YOUR TASK: Repeat the stretch of entries below from the line with "ATOM 115 O O" through the line with "ATOM 134 C C". Include both ends and add nothing.

(Stored data entries)
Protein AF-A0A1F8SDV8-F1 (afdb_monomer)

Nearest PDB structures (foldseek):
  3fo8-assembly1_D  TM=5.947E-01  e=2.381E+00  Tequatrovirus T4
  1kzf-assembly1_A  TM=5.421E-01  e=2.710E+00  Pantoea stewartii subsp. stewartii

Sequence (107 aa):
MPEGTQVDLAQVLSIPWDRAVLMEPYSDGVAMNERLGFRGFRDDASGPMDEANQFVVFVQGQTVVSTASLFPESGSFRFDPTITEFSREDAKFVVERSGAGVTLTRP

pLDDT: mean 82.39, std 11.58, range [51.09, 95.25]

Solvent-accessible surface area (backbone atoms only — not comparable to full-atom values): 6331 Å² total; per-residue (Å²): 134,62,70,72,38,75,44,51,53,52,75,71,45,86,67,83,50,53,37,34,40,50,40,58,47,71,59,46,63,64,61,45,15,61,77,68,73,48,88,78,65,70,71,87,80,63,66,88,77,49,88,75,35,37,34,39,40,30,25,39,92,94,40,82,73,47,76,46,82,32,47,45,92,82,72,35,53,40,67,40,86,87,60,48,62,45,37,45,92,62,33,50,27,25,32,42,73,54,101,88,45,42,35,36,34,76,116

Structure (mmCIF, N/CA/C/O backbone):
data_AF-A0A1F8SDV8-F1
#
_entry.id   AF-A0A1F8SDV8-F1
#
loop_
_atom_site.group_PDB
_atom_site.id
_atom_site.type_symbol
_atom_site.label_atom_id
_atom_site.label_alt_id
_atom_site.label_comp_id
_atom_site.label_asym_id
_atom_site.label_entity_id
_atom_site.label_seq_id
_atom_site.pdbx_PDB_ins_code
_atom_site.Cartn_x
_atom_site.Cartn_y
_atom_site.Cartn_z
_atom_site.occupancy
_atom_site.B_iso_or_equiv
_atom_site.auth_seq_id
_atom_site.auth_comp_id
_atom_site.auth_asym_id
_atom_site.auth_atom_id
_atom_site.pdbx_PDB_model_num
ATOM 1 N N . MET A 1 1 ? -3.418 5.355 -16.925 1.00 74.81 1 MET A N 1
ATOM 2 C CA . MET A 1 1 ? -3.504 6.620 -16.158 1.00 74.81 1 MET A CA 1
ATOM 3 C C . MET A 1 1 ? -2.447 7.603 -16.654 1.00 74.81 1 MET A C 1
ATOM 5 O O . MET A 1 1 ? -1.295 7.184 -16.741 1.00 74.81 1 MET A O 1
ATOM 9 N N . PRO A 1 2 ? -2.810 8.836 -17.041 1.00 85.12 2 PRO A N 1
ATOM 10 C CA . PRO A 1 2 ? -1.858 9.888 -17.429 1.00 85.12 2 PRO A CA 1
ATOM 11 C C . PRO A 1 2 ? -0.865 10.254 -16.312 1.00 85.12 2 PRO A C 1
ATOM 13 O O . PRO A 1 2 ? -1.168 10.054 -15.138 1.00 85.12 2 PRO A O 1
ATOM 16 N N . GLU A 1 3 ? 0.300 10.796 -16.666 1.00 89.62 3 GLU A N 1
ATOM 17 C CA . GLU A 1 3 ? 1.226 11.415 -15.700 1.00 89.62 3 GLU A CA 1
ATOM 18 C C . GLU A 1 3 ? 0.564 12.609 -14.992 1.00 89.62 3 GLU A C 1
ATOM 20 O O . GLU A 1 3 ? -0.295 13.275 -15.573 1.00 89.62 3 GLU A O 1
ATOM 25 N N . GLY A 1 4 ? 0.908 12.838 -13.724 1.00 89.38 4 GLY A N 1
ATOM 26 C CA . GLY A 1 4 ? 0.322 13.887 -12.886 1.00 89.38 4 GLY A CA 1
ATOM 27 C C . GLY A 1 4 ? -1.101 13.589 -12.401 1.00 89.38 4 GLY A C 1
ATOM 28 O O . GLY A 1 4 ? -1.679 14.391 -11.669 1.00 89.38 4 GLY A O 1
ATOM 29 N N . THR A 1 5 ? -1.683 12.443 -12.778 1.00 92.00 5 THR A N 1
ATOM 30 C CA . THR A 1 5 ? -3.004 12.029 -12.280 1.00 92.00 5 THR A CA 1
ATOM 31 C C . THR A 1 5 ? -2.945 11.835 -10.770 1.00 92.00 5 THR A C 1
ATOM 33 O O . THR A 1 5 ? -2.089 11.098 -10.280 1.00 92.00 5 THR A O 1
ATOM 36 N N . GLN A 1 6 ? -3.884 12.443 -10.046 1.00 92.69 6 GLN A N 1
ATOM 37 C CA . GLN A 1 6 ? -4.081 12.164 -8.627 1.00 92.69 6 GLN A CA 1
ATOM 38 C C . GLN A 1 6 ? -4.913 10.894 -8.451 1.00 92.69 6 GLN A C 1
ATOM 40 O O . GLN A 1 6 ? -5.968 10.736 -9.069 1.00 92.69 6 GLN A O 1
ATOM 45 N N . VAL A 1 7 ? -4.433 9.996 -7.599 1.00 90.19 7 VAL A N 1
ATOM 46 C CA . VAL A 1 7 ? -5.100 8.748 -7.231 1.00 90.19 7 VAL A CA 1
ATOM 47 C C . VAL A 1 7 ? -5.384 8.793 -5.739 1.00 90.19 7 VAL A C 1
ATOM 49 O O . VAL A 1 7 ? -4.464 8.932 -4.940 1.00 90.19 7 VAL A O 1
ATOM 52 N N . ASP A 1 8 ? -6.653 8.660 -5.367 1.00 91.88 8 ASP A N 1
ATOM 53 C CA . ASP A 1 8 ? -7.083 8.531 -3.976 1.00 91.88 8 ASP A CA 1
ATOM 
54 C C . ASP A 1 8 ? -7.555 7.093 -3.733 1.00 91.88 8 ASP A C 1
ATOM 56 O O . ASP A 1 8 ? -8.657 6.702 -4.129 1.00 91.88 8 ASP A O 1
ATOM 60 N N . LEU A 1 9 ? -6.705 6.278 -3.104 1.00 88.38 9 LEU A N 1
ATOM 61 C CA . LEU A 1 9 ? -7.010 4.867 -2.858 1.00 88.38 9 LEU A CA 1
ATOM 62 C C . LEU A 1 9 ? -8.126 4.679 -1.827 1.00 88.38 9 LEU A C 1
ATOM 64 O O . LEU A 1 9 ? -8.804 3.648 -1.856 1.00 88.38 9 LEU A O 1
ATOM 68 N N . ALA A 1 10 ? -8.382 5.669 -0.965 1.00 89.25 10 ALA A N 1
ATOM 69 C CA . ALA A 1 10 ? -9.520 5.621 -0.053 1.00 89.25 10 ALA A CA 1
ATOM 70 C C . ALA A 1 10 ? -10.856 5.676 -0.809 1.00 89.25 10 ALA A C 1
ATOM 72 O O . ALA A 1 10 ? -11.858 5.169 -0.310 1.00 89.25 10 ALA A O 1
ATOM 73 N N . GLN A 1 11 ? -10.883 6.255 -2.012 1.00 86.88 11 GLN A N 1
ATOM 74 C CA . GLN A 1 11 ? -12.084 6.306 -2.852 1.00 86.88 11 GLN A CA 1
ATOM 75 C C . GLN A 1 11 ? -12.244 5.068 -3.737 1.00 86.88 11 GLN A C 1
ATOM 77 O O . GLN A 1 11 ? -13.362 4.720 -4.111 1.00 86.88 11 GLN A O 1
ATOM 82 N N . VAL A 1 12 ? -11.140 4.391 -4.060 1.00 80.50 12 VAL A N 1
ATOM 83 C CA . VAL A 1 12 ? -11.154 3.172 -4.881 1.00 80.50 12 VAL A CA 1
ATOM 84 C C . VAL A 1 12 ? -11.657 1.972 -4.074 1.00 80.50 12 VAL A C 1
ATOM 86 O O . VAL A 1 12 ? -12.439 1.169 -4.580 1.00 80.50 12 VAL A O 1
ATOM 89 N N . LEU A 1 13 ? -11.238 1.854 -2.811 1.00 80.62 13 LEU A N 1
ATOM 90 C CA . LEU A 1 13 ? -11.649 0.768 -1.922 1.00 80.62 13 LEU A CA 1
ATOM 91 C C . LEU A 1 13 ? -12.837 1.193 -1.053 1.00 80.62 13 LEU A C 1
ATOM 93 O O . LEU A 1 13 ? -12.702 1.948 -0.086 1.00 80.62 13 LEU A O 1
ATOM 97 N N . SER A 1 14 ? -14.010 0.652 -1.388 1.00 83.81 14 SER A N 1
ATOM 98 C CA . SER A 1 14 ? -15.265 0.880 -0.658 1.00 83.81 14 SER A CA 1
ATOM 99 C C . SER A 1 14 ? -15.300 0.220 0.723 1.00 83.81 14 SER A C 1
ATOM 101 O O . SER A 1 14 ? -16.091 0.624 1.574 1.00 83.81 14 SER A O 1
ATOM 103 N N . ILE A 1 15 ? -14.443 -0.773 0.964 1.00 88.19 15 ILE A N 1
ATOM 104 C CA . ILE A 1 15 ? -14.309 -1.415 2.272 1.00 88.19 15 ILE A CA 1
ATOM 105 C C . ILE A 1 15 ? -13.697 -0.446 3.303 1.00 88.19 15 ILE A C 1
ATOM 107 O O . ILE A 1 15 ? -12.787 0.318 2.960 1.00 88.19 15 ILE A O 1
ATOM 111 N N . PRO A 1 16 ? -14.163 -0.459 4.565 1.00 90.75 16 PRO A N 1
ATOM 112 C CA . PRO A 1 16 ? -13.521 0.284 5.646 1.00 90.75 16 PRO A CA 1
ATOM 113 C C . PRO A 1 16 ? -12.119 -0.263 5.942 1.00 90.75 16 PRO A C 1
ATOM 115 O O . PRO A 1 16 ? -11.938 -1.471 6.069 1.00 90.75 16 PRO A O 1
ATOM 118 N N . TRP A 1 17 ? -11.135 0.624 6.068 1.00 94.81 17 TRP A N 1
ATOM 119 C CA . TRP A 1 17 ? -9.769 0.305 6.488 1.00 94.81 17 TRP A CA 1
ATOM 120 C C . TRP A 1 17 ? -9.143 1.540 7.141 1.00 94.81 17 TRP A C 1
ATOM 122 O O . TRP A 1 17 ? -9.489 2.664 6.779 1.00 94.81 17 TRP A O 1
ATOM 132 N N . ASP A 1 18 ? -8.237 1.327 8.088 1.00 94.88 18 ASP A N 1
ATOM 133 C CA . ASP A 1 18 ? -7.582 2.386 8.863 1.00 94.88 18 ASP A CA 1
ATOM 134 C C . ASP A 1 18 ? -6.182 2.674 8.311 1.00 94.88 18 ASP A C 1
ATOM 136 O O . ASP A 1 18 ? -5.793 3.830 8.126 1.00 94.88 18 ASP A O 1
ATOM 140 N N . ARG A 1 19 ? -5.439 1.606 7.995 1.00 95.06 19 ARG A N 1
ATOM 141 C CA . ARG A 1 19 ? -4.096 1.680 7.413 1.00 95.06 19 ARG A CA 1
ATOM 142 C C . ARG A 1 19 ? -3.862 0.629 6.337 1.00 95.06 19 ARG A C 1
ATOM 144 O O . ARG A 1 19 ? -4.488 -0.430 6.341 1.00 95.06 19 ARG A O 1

RESPONSE AREA:
ATOM 115 O O . PRO A 1 16 ? -11.938 -1.471 6.069 1.00 90.75 16 PRO A O 1
ATOM 118 N N . TRP A 1 17 ? -11.135 0.624 6.068 1.00 94.81 17 TRP A N 1
ATOM 119 C CA . TRP A 1 17 ? -9.769 0.305 6.488 1.00 94.81 17 TRP A CA 1
ATOM 120 C C . TRP A 1 17 ? -9.143 1.540 7.141 1.00 94.81 17 TRP A C 1
ATOM 122 O O . TRP A 1 17 ? -9.489 2.664 6.779 1.00 94.81 17 TRP A O 1
ATOM 132 N N . ASP A 1 18 ? -8.237 1.327 8.088 1.00 94.88 18 ASP A N 1
ATOM 133 C CA . ASP A 1 18 ? -7.582 2.386 8.863 1.00 94.88 18 ASP A CA 1
ATOM 134 C C . ASP A 1 18 ? -6.182 2.674 8.311 1.00 94.88 18 ASP A C 1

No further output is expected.